After the industry appealed, Rhode Island’s highest court recognized the long-term health consequences but dismissed the theory that a problem in homes and apartment buildings was a public nuisance for which paint companies were liable. The judges declared it landlords’ responsibility to keep homes safe.
Courts and state officials elsewhere scrapped lawsuits that sought to hold manufacturers responsible for the windfall of cash needed to repair hazardous housing stock.
Only in California, where 10 cities and counties are defending a $1.1 billion victory, could paint companies still be liable for the lead in pigments they sold decades ago. Plaintiffs there are working with the same firm, Motley Rice, that Rhode Island hired and before that took on the asbestos and tobacco industries.
A call Friday to NL Industries rang unanswered and an email went unreturned. Millennium Holdings has declared bankruptcy.
Dale Leibach, a spokesman for Sherwin-Williams, declined to comment but pointed to the website www.leadlawsuits.com, which describes California’s ruling as “the aberration” that unfairly holds companies liable for creating a durable product that was in high demand.

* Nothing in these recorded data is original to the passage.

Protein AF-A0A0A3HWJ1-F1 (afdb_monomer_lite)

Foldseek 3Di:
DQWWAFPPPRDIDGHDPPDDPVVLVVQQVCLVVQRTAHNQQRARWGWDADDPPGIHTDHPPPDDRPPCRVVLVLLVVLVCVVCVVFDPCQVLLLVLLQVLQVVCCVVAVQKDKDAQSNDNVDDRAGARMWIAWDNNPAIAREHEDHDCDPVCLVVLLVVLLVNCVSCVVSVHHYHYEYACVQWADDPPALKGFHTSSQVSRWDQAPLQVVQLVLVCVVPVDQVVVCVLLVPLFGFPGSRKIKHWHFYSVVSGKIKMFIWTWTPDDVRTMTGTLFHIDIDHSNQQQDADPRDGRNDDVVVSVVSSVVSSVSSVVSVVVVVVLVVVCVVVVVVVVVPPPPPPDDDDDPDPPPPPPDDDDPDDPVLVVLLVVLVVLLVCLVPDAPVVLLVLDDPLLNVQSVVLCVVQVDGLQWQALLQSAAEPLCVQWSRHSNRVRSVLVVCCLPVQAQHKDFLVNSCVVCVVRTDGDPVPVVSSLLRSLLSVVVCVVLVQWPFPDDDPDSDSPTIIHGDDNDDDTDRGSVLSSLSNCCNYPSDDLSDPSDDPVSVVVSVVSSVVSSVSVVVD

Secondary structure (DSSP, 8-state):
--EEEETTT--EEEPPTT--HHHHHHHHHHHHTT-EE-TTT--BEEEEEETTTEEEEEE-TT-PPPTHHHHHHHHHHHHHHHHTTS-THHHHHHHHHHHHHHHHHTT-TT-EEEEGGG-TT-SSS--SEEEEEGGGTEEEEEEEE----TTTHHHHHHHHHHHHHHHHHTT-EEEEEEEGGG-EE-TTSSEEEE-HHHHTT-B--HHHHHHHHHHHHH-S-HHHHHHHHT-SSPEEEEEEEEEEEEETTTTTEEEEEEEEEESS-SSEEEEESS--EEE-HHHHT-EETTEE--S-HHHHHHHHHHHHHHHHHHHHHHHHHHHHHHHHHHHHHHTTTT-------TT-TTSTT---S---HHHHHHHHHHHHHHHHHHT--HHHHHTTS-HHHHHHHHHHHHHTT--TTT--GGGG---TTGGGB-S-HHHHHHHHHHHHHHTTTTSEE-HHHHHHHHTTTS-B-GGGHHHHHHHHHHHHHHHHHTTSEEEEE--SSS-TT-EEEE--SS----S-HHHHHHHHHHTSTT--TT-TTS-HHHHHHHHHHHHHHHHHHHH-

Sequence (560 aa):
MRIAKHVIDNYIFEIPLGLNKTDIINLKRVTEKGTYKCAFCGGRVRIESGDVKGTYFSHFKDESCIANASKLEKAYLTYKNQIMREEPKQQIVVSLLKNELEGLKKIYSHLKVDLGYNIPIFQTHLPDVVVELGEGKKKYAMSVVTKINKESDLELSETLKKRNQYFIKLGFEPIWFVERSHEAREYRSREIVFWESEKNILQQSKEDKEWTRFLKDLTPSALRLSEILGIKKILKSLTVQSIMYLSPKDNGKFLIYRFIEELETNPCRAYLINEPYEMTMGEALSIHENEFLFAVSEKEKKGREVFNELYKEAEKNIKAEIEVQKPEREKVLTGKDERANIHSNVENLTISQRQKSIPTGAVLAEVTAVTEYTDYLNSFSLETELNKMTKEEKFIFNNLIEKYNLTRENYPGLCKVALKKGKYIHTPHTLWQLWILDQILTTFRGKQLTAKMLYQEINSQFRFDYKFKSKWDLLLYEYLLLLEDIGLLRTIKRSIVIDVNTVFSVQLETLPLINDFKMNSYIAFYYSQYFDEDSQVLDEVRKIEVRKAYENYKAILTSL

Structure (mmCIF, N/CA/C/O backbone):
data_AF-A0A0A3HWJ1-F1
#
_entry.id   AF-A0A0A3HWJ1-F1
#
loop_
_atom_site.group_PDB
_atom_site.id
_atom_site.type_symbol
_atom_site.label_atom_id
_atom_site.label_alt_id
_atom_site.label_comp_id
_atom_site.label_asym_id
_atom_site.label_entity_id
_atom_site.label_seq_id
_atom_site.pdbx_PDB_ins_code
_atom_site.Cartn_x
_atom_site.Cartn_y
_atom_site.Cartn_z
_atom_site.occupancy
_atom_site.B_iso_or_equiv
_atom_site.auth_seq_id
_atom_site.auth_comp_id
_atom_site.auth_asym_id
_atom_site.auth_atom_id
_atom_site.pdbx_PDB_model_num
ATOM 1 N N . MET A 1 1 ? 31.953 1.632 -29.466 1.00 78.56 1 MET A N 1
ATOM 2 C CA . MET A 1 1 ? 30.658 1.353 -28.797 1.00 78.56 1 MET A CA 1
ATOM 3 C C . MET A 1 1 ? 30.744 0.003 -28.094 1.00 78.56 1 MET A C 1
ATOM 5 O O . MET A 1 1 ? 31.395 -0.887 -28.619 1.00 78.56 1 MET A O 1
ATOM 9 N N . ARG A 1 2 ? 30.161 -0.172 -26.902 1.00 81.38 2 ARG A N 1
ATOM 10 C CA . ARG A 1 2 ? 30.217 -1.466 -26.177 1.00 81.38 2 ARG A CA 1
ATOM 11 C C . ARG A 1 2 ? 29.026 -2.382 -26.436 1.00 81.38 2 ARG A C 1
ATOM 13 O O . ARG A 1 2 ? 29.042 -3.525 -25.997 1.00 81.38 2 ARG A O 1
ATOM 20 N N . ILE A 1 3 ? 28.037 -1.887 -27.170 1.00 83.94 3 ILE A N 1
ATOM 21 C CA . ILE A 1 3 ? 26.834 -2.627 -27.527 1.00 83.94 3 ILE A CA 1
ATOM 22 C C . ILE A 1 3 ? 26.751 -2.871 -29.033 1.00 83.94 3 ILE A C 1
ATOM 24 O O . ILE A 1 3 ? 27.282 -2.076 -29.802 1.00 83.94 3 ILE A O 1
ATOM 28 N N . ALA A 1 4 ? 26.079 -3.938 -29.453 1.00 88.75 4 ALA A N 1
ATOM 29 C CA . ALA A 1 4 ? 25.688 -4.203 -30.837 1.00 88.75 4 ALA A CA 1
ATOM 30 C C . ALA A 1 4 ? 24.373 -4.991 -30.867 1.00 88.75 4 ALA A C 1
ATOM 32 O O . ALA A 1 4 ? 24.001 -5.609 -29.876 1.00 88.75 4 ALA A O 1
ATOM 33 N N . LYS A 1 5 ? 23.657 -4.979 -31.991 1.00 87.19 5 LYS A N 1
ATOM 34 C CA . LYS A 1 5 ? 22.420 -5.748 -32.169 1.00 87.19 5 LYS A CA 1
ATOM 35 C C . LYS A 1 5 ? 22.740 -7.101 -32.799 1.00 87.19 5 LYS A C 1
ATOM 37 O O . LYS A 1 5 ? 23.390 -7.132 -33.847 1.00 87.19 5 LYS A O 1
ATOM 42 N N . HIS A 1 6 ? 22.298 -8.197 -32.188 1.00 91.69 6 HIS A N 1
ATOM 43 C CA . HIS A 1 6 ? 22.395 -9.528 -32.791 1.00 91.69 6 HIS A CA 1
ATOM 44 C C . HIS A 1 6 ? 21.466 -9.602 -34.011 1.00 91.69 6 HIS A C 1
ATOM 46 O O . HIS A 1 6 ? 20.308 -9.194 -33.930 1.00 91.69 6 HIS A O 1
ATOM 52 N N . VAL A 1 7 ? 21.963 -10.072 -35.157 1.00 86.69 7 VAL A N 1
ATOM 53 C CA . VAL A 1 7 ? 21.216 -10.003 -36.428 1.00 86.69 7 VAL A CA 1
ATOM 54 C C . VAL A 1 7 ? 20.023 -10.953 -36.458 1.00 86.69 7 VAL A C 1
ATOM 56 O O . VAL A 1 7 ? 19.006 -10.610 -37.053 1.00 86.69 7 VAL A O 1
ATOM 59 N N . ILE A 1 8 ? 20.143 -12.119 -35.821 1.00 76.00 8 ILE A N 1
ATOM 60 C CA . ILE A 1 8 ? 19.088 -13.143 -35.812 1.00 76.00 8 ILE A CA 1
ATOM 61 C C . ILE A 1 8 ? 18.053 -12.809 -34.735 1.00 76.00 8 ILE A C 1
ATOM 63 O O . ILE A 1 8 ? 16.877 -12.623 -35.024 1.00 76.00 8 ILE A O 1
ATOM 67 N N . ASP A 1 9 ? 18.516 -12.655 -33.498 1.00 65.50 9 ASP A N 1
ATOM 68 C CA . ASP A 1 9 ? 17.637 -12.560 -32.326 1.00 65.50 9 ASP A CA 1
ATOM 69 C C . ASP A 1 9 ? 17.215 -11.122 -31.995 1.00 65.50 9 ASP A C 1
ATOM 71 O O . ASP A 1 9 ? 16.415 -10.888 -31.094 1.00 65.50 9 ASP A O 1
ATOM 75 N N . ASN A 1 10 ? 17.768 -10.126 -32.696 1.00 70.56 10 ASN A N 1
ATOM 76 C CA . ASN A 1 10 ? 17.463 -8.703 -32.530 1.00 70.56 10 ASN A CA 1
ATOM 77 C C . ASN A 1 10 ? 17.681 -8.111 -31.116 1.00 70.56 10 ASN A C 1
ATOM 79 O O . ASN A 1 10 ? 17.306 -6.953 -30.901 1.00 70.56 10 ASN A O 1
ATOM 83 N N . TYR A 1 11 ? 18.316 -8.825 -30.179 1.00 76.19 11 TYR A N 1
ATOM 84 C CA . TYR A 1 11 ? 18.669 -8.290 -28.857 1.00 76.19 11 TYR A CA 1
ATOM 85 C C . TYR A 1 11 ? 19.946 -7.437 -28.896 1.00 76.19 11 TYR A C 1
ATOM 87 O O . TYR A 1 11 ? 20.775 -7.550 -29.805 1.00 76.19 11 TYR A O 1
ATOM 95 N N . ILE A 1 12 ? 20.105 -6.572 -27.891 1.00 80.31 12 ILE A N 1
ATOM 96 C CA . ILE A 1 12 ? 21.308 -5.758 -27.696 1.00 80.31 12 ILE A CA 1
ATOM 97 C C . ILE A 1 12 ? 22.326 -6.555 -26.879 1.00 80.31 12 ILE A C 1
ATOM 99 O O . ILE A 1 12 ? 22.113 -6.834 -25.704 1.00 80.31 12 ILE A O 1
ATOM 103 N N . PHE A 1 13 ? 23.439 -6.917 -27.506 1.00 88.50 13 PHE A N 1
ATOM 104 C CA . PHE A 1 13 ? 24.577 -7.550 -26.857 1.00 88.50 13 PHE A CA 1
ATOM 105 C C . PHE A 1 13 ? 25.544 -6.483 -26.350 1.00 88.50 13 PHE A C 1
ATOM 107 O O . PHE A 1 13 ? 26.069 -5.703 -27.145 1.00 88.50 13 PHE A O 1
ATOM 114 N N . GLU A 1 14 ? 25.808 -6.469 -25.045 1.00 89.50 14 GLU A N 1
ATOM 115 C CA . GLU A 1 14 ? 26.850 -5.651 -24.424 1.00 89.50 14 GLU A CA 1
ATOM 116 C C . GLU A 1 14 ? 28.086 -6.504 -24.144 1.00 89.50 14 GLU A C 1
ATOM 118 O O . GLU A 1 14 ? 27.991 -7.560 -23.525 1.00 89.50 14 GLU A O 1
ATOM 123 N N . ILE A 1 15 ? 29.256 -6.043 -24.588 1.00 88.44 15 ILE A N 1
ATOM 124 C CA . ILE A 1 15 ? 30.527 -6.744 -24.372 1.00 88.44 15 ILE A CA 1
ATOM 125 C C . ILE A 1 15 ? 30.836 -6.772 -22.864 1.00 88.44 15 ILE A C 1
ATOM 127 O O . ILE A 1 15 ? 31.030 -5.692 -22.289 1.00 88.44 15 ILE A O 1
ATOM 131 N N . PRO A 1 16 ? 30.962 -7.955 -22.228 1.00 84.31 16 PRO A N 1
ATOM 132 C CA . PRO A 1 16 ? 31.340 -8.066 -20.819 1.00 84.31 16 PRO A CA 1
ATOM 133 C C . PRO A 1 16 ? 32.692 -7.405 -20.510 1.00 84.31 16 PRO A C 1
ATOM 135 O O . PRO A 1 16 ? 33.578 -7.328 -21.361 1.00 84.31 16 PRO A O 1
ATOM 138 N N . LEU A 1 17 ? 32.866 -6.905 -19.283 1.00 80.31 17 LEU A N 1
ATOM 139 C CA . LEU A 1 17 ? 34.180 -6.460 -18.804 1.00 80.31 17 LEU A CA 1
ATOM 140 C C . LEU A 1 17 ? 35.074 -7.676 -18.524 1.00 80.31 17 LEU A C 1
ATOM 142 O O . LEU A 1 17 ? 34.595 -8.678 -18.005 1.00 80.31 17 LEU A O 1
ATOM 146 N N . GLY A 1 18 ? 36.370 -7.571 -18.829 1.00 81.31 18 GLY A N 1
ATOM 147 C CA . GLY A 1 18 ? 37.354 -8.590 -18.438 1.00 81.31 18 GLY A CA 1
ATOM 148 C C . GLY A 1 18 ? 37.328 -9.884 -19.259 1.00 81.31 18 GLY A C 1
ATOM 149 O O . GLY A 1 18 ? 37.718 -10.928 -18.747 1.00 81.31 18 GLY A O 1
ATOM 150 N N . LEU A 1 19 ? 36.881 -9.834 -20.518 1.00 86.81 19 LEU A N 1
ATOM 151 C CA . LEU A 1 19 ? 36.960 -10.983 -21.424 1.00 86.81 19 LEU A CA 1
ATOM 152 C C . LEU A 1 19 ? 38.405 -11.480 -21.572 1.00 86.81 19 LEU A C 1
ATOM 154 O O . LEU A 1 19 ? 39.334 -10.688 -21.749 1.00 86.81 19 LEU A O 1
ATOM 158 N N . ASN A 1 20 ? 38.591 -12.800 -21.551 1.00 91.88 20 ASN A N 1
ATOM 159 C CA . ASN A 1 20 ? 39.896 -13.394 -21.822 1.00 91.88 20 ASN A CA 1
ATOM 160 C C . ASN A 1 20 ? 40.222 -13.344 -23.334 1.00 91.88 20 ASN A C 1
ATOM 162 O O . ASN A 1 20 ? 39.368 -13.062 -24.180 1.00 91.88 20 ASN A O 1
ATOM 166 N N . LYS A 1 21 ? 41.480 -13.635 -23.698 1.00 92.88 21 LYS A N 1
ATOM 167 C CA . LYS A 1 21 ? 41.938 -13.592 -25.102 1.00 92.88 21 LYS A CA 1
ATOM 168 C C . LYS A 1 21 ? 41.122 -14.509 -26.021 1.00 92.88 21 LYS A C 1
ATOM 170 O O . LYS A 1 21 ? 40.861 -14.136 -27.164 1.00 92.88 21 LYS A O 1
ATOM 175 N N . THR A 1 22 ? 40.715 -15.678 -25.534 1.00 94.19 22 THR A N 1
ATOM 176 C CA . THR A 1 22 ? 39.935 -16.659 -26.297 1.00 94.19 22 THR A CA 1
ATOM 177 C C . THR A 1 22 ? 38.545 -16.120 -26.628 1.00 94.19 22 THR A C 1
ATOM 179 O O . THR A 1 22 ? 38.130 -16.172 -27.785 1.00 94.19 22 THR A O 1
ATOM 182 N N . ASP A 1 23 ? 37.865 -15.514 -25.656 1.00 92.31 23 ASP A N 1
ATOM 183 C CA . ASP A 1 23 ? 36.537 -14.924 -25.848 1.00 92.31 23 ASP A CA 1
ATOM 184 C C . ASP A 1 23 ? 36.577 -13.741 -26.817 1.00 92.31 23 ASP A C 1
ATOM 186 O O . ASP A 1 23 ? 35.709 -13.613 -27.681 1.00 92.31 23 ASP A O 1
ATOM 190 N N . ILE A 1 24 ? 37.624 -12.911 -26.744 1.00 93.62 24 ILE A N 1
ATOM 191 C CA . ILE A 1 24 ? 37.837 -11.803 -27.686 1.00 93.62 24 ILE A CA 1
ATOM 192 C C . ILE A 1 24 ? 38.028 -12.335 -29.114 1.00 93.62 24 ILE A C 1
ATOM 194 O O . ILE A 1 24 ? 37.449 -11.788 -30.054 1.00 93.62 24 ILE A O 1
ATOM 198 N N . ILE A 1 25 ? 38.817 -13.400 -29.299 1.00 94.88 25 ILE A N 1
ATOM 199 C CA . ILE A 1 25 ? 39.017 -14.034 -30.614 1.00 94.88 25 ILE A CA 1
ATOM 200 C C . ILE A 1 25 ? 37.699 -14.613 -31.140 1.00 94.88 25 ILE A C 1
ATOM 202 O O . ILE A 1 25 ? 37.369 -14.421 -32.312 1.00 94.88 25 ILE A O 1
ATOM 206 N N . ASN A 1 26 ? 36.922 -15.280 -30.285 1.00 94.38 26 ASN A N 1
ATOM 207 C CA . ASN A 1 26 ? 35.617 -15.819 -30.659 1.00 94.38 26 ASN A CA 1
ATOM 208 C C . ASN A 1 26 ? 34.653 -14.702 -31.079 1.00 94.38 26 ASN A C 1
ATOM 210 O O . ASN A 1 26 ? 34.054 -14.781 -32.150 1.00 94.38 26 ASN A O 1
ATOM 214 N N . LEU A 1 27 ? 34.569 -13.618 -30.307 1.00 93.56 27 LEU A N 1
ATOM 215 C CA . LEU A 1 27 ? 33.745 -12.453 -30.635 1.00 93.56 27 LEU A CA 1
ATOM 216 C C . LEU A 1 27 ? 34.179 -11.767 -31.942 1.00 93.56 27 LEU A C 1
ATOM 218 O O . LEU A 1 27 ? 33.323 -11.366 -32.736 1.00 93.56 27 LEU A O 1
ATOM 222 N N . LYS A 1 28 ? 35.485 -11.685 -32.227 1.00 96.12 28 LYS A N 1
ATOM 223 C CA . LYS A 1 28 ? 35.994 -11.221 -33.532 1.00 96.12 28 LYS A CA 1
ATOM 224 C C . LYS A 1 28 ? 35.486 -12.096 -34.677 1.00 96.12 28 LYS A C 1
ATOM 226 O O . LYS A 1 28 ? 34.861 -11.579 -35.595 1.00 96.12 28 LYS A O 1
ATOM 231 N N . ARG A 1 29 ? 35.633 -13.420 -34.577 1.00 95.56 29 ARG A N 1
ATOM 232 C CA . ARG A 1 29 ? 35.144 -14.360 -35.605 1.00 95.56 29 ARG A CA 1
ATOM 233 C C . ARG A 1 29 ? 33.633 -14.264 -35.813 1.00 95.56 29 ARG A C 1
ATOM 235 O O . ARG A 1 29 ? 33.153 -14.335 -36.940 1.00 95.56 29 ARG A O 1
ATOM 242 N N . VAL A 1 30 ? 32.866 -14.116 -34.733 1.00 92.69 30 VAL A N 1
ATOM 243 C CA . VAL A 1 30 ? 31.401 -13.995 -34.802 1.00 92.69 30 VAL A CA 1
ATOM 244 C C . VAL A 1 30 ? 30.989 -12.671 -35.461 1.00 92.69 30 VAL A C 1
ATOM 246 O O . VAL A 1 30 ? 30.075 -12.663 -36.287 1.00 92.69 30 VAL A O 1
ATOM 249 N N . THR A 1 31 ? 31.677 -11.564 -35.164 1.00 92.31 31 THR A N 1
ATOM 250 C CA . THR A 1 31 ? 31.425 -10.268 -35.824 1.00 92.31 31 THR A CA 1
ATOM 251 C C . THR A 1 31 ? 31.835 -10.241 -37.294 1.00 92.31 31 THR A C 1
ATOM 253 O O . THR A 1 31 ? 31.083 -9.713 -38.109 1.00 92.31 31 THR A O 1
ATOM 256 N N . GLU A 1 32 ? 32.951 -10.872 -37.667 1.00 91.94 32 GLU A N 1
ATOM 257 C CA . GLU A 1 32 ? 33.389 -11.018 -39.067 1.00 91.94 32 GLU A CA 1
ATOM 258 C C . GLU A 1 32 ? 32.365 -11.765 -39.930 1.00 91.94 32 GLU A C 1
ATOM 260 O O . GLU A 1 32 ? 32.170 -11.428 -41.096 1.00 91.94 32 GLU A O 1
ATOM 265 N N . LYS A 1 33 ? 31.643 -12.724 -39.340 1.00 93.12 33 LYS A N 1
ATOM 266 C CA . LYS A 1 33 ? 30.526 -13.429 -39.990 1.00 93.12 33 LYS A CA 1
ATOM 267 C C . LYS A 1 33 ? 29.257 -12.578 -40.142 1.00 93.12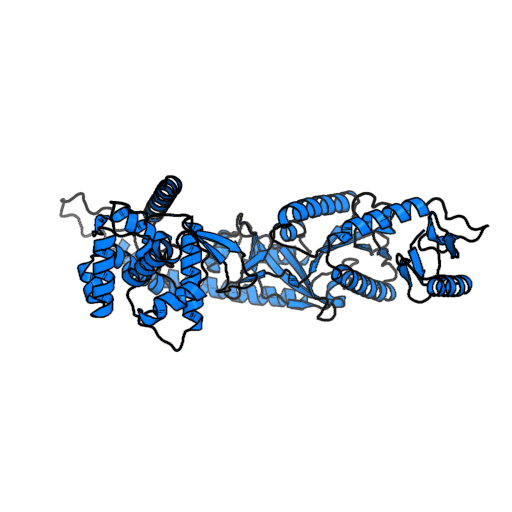 33 LYS A C 1
ATOM 269 O O . LYS A 1 33 ? 28.256 -13.070 -40.651 1.00 93.12 33 LYS A O 1
ATOM 274 N N . GLY A 1 34 ? 29.266 -11.322 -39.691 1.00 90.56 34 GLY A N 1
ATOM 275 C CA . GLY A 1 34 ? 28.122 -10.414 -39.786 1.00 90.56 34 GLY A CA 1
ATOM 276 C C . GLY A 1 34 ? 27.013 -10.696 -38.772 1.00 90.56 34 GLY A C 1
ATOM 277 O O . GLY A 1 34 ? 25.900 -10.210 -38.941 1.00 90.56 34 GLY A O 1
ATOM 278 N N . THR A 1 35 ? 27.304 -11.458 -37.715 1.00 94.38 35 THR A N 1
ATOM 279 C CA . THR A 1 35 ? 26.326 -11.853 -36.682 1.00 94.38 35 THR A CA 1
ATOM 280 C C . THR A 1 35 ? 25.840 -10.668 -35.839 1.00 94.38 35 THR A C 1
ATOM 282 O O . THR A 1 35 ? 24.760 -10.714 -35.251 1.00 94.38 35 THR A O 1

“This litigation by hindsight has failed nationwide,” the website says, calling attention to the outcome in Rhode Island.
Despite the loss, Rhode Island’s lawsuit was an “important and innovative piece of litigation” that “demonstrated that a lot of the paint companies knew what was going on. They knew there were hazards and they continued selling the product,” said Erik Olson, an attorney who directs the health program of the Natural Resources Defense Council, which was not involved in the litigation.
“It showed that there was a pretty reasonable argument that this was one way to get the resources to have their housing cleaned up,” Olson said, “that the companies that created the problem ought to have a hand in cleaning it up.”